** What you are asked to do **
Below, some lines carry pictures; leave those pictures out and retype exactly the lines from the one with "1 polymer 'ABM domain-containing protein'" through the one with "ATOM 32 C C".

● ● ● ● ● ● ●

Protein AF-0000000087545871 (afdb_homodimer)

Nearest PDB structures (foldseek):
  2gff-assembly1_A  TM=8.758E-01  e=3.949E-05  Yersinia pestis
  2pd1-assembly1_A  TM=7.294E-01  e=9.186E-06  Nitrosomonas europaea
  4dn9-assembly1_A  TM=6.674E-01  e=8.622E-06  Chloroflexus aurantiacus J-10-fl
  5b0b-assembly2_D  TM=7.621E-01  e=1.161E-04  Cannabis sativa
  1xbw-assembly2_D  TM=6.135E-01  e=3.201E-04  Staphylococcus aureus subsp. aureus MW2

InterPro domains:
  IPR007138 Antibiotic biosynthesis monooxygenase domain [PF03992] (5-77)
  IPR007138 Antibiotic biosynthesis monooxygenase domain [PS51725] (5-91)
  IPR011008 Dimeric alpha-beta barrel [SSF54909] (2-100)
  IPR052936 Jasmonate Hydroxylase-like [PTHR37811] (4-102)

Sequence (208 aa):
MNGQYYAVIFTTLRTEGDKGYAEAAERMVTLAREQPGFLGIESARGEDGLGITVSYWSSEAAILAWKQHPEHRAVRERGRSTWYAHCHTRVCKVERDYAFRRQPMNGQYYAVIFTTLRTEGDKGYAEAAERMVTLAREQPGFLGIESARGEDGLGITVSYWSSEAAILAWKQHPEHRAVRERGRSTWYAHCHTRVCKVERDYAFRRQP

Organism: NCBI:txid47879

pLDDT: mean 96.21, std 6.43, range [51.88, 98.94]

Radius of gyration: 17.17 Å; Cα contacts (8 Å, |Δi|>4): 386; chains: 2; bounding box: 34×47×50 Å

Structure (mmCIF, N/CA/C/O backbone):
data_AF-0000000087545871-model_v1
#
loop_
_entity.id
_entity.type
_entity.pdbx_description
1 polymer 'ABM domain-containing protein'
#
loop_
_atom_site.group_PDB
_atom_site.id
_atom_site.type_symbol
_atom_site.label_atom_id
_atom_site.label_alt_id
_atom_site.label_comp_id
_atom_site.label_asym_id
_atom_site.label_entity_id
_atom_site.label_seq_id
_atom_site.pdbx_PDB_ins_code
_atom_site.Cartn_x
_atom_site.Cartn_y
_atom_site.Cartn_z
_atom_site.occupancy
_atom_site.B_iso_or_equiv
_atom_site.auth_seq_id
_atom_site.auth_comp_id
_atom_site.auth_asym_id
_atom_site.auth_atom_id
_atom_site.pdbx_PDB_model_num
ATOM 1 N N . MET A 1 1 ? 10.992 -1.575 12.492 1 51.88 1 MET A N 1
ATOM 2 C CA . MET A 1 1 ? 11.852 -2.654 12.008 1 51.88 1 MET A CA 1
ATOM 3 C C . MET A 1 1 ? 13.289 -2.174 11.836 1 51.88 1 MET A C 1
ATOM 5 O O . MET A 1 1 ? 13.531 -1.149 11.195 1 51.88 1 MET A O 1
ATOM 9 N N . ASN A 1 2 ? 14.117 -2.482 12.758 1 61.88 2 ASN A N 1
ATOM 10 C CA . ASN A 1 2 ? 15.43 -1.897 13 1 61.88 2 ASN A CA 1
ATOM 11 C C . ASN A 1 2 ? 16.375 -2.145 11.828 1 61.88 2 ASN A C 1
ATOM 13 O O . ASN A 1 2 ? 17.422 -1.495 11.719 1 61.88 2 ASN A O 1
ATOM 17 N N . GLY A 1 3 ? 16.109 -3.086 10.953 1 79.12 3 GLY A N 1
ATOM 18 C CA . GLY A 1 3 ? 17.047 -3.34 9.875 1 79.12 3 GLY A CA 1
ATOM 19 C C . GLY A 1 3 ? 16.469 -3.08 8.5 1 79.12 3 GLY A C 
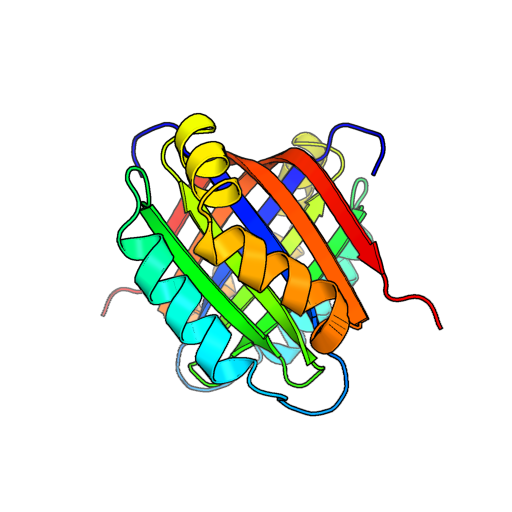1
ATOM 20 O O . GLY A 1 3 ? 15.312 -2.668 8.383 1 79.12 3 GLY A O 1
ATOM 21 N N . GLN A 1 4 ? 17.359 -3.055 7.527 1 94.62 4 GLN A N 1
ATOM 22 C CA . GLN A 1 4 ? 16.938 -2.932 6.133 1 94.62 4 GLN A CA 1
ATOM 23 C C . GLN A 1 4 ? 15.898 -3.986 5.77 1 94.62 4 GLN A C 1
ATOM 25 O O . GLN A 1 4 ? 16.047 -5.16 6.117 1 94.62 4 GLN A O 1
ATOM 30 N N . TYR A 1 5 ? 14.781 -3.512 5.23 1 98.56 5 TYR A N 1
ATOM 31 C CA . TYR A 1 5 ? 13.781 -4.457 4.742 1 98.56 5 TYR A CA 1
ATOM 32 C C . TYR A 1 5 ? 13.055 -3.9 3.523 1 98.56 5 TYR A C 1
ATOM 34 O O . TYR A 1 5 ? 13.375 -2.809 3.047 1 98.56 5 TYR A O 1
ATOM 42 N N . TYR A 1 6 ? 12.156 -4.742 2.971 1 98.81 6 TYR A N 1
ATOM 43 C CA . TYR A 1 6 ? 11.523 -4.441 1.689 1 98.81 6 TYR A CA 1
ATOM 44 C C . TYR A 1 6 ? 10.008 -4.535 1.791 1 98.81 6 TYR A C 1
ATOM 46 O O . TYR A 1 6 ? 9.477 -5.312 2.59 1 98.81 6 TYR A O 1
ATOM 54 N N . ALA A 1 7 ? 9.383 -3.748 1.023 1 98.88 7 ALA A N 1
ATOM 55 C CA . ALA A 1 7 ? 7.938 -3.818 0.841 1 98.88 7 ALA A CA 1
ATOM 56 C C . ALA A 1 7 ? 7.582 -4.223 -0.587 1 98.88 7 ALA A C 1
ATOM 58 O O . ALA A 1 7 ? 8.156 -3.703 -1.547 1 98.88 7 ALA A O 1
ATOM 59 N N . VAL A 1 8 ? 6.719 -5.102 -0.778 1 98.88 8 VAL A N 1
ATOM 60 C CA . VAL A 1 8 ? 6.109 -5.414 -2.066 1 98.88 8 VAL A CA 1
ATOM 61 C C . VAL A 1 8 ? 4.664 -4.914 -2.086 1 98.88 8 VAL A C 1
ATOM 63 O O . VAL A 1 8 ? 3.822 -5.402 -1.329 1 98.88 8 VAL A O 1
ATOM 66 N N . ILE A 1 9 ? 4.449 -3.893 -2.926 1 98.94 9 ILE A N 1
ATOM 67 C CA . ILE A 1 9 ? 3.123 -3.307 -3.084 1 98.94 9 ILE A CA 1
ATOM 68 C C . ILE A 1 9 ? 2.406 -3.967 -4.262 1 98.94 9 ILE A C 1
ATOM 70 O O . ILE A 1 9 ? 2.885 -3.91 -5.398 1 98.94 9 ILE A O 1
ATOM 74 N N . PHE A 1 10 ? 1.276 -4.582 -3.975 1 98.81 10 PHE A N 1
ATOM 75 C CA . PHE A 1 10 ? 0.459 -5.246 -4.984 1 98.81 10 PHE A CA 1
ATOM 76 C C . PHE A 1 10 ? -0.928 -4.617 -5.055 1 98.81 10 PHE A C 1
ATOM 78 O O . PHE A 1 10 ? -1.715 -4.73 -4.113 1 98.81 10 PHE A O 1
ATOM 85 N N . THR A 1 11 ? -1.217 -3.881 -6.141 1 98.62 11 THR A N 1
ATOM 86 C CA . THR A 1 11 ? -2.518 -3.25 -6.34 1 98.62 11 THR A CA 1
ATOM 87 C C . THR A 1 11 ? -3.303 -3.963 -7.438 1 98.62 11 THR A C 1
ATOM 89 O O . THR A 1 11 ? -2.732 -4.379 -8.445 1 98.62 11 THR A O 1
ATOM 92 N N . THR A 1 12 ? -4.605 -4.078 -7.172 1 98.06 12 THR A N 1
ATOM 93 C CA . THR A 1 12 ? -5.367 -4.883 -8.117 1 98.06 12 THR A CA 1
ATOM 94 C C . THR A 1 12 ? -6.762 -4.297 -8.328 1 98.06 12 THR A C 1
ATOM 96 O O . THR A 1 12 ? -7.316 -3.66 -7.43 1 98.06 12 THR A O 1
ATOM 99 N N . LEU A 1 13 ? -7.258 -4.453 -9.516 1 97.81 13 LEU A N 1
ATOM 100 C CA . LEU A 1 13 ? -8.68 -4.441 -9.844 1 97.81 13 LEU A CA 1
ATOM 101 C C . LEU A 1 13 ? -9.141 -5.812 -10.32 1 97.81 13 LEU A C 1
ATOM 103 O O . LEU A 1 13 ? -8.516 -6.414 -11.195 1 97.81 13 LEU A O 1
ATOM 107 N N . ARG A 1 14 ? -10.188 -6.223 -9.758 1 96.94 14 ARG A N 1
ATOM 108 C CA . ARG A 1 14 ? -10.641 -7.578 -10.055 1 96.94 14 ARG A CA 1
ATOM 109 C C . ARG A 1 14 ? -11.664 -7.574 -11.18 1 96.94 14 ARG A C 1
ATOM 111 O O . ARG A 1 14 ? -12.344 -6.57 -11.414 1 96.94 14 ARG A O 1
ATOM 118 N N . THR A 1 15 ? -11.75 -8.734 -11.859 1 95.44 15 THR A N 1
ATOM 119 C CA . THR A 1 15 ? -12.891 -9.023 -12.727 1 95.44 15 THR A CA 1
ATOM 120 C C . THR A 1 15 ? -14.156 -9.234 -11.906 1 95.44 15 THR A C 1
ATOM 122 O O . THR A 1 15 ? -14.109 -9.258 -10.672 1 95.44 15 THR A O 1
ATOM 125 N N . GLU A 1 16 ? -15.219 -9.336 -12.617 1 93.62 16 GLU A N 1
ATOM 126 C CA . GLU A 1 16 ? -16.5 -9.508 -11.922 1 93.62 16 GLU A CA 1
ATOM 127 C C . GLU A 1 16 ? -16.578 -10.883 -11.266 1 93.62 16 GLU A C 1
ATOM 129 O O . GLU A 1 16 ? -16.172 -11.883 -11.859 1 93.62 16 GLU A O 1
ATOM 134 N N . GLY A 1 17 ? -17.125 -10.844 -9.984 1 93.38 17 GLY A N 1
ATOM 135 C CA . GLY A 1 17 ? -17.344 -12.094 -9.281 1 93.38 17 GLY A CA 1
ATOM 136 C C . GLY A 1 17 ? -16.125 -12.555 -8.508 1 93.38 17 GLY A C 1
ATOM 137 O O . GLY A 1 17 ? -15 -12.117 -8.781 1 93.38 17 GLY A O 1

● ● ● ● ● ● ●

** Output **
1 polymer 'ABM domain-containing protein'
#
loop_
_atom_site.group_PDB
_atom_site.id
_atom_site.type_symbol
_atom_site.label_atom_id
_atom_site.label_alt_id
_atom_site.label_comp_id
_atom_site.label_asym_id
_atom_site.label_entity_id
_atom_site.label_seq_id
_atom_site.pdbx_PDB_ins_code
_atom_site.Cartn_x
_atom_site.Cartn_y
_atom_site.Cartn_z
_atom_site.occupancy
_atom_site.B_iso_or_equiv
_atom_site.auth_seq_id
_atom_site.auth_comp_id
_atom_site.auth_asym_id
_atom_site.auth_atom_id
_atom_site.pdbx_PDB_model_num
ATOM 1 N N . MET A 1 1 ? 10.992 -1.575 12.492 1 51.88 1 MET A N 1
ATOM 2 C CA . MET A 1 1 ? 11.852 -2.654 12.008 1 51.88 1 MET A CA 1
ATOM 3 C C . MET A 1 1 ? 13.289 -2.174 11.836 1 51.88 1 MET A C 1
ATOM 5 O O . MET A 1 1 ? 13.531 -1.149 11.195 1 51.88 1 MET A O 1
ATOM 9 N N . ASN A 1 2 ? 14.117 -2.482 12.758 1 61.88 2 ASN A N 1
ATOM 10 C CA . ASN A 1 2 ? 15.43 -1.897 13 1 61.88 2 ASN A CA 1
ATOM 11 C C . ASN A 1 2 ? 16.375 -2.145 11.828 1 61.88 2 ASN A C 1
ATOM 13 O O . ASN A 1 2 ? 17.422 -1.495 11.719 1 61.88 2 ASN A O 1
ATOM 17 N N . GLY A 1 3 ? 16.109 -3.086 10.953 1 79.12 3 GLY A N 1
ATOM 18 C CA . GLY A 1 3 ? 17.047 -3.34 9.875 1 79.12 3 GLY A CA 1
ATOM 19 C C . GLY A 1 3 ? 16.469 -3.08 8.5 1 79.12 3 GLY A C 
1
ATOM 20 O O . GLY A 1 3 ? 15.312 -2.668 8.383 1 79.12 3 GLY A O 1
ATOM 21 N N . GLN A 1 4 ? 17.359 -3.055 7.527 1 94.62 4 GLN A N 1
ATOM 22 C CA . GLN A 1 4 ? 16.938 -2.932 6.133 1 94.62 4 GLN A CA 1
ATOM 23 C C . GLN A 1 4 ? 15.898 -3.986 5.77 1 94.62 4 GLN A C 1
ATOM 25 O O . GLN A 1 4 ? 16.047 -5.16 6.117 1 94.62 4 GLN A O 1
ATOM 30 N N . TYR A 1 5 ? 14.781 -3.512 5.23 1 98.56 5 TYR A N 1
ATOM 31 C CA . TYR A 1 5 ? 13.781 -4.457 4.742 1 98.56 5 TYR A CA 1
ATOM 32 C C . TYR A 1 5 ? 13.055 -3.9 3.523 1 98.56 5 TYR A C 1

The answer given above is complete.